▶ _Your objective_
Beneath this instruction is a listing. Transcribe from it only the stretch from the line with "ATOM 10 C CA" through the line with "ATOM 22 C CA", both end lines included, exactly as written.

----------------

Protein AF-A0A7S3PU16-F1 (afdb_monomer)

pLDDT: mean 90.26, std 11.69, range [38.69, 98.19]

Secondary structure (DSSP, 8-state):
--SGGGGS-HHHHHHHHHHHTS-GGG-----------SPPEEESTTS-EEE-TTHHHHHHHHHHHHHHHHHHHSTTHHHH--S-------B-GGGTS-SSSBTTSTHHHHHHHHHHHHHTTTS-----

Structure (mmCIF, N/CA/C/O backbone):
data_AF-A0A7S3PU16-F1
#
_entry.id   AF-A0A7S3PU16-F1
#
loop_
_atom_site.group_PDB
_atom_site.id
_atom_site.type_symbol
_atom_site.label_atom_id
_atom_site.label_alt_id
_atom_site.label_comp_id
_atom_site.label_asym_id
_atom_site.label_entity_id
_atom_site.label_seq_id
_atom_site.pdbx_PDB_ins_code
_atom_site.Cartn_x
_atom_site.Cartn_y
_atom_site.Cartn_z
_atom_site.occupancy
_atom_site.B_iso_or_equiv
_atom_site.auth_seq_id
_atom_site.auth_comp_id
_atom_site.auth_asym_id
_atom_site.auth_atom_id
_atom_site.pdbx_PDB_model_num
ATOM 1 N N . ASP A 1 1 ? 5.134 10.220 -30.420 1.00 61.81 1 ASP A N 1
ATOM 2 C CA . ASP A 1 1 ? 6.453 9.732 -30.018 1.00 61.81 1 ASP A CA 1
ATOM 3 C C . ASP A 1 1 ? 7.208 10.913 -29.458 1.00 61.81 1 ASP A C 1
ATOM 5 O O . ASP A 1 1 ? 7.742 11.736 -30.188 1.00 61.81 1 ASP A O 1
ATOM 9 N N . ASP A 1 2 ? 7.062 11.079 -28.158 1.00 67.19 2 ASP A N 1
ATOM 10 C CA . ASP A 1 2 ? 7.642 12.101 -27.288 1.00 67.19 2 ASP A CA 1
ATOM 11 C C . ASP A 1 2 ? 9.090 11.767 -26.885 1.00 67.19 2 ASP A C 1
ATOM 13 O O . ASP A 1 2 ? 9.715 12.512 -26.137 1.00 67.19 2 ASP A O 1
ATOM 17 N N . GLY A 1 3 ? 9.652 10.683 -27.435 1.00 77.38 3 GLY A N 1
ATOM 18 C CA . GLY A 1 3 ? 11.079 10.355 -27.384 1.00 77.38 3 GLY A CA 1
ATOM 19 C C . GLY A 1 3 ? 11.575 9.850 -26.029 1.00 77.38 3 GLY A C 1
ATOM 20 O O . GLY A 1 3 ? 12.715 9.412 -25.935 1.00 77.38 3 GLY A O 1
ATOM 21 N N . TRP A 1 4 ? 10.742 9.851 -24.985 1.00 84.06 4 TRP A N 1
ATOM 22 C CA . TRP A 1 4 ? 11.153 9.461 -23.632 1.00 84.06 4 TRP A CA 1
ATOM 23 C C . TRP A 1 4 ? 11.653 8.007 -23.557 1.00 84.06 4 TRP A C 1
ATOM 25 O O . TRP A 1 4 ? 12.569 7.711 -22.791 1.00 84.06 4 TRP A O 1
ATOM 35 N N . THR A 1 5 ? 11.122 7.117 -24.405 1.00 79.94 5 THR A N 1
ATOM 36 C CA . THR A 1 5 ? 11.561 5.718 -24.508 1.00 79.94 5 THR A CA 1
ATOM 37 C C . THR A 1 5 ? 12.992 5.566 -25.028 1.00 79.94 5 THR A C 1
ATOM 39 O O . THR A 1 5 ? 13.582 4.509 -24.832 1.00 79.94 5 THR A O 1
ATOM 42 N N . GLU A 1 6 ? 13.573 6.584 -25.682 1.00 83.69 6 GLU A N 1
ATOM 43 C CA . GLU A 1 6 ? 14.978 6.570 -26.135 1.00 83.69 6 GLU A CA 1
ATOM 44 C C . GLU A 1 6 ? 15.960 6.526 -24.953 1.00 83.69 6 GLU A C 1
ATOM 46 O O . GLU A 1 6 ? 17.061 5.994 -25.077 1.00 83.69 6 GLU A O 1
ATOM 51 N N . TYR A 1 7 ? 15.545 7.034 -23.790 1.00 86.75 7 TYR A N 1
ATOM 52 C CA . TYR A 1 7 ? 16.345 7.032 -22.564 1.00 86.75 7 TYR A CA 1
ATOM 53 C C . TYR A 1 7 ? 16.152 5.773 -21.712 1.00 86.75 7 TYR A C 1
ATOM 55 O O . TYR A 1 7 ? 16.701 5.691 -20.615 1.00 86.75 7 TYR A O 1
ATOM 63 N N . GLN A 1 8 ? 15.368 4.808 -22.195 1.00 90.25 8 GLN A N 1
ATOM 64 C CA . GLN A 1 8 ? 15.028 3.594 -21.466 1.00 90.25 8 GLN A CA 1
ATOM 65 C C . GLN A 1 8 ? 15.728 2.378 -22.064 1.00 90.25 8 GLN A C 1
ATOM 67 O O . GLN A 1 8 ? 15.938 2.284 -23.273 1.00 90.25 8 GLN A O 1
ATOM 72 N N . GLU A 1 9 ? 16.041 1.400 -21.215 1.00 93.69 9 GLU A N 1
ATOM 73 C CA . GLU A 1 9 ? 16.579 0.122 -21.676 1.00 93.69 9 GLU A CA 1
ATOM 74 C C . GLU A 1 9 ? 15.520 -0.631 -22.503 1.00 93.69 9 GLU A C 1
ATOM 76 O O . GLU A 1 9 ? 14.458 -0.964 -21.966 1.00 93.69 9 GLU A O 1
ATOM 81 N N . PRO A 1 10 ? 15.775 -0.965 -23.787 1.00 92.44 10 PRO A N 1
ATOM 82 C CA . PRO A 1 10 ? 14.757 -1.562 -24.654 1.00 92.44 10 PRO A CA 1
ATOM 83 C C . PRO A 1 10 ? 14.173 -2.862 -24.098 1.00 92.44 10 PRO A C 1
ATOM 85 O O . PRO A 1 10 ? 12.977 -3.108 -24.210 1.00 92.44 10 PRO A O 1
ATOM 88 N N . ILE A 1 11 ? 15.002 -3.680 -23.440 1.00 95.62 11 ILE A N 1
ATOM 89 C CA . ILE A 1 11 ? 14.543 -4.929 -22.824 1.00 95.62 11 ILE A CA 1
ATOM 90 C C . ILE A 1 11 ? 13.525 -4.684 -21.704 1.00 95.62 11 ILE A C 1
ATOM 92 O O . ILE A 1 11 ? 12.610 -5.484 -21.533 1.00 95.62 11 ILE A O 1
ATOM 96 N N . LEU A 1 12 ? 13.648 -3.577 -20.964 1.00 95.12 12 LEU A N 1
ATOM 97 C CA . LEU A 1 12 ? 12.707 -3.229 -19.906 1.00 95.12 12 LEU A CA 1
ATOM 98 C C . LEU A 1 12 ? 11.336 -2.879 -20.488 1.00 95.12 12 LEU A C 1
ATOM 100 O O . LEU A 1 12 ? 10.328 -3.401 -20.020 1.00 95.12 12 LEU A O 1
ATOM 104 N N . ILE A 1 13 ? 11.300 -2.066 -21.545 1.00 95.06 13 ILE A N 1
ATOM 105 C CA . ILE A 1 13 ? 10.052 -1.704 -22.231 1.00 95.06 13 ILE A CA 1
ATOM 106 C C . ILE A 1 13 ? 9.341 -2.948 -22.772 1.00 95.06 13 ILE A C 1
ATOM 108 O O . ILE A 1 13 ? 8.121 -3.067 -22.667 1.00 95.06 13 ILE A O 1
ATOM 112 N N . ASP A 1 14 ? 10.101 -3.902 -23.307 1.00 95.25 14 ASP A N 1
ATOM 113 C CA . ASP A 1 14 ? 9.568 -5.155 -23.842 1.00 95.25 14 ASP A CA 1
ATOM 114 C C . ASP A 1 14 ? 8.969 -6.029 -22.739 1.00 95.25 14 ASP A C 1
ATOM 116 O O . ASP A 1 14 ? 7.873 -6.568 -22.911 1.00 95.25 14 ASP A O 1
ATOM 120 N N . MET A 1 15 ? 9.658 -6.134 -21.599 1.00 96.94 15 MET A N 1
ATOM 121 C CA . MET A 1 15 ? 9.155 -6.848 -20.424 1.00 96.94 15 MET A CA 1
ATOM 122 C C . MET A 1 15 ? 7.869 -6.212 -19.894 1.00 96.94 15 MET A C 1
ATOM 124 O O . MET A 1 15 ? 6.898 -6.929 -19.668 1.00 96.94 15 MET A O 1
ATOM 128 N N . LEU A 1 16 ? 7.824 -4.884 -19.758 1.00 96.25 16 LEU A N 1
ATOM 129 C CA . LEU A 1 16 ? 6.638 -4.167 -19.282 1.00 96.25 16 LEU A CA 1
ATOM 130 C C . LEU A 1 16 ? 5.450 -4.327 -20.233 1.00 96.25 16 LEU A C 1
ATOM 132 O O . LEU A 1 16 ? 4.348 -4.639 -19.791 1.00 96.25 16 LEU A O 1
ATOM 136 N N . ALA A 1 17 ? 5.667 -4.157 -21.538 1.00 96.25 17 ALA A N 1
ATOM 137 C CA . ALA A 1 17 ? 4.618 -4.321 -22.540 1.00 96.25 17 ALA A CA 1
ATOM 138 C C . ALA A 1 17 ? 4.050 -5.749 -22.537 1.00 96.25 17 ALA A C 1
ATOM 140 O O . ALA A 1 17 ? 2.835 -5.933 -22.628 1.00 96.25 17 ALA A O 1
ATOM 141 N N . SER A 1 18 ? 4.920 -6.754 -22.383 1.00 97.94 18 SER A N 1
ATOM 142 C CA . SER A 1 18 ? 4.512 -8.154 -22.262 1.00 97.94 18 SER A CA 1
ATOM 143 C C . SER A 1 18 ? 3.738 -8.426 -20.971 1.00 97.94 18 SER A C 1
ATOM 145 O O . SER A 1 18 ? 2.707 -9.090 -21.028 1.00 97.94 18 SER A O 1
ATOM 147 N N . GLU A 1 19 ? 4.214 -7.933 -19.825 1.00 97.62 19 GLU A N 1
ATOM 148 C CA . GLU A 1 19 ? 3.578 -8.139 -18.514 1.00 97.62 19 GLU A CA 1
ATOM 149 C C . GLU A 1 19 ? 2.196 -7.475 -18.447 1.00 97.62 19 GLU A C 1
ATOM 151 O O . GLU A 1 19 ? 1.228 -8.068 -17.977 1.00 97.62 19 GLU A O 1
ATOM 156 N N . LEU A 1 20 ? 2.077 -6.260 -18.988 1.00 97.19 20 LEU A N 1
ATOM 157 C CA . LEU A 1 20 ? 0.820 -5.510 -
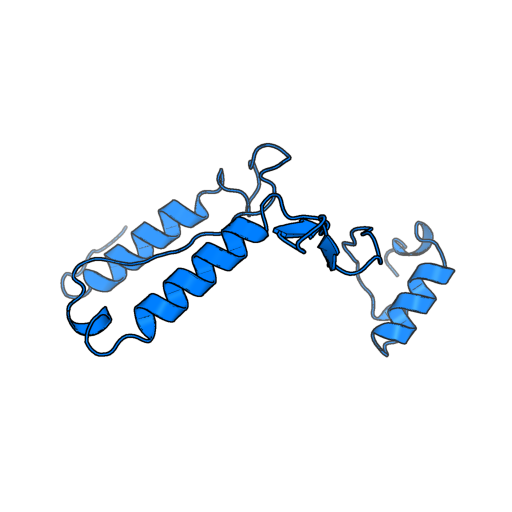19.047 1.00 97.19 20 LEU A CA 1
ATOM 158 C C . LEU A 1 20 ? -0.103 -5.965 -20.189 1.00 97.19 20 LEU A C 1
ATOM 160 O O . LEU A 1 20 ? -1.256 -5.538 -20.245 1.00 97.19 20 LEU A O 1
ATOM 164 N N . ASN A 1 21 ? 0.384 -6.817 -21.100 1.00 97.62 21 ASN A N 1
ATOM 165 C CA . ASN A 1 21 ? -0.315 -7.248 -22.312 1.00 97.62 21 ASN A CA 1
ATOM 166 C C . ASN A 1 21 ? -0.805 -6.067 -23.179 1.00 97.62 21 ASN A C 1
ATOM 168 O O . ASN A 1 21 ? -1.957 -6.017 -23.621 1.00 97.62 21 ASN A O 1
ATOM 172 N N . VAL A 1 22 ? 0.083 -5.099 -23.419 1.00 97.31 22 VAL A N 1
ATOM 173 C CA . VAL A 1 22 ? -0.168 -3.911 -24.251 1.00 97.31 22 VAL A CA 1
ATOM 174 C C . VAL A 1 22 ? 0.913 -3.748 -25.317 1.00 97.31 22 VAL A C 1
ATOM 176 O O . VAL A 1 22 ? 1.984 -4.347 -25.255 1.00 97.31 22 VAL A O 1
ATOM 179 N N . GLU A 1 23 ? 0.657 -2.911 -26.321 1.00 95.44 23 GLU A N 1
ATOM 180 C CA . GLU A 1 23 ? 1.711 -2.509 -27.254 1.00 95.44 23 GLU A CA 1
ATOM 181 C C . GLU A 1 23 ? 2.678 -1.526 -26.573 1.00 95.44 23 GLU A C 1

----------------

▶ _Reply_
ATOM 10 C CA . ASP A 1 2 ? 7.642 12.101 -27.288 1.00 67.19 2 ASP A CA 1
ATOM 11 C C . ASP A 1 2 ? 9.090 11.767 -26.885 1.00 67.19 2 ASP A C 1
ATOM 13 O O . ASP A 1 2 ? 9.715 12.512 -26.137 1.00 67.19 2 ASP A O 1
ATOM 17 N N . GLY A 1 3 ? 9.652 10.683 -27.435 1.00 77.38 3 GLY A N 1
ATOM 18 C CA . GLY A 1 3 ? 11.079 10.355 -27.384 1.00 77.38 3 GLY A CA 1
ATOM 19 C C . GLY A 1 3 ? 11.575 9.850 -26.029 1.00 77.38 3 GLY A C 1
ATOM 20 O O . GLY A 1 3 ? 12.715 9.412 -25.935 1.00 77.38 3 GLY A O 1
ATOM 21 N N . TRP A 1 4 ? 10.742 9.851 -24.985 1.00 84.06 4 TRP A N 1
ATOM 22 C CA . TRP A 1 4 ? 11.153 9.461 -23.632 1.00 84.06 4 TRP A CA 1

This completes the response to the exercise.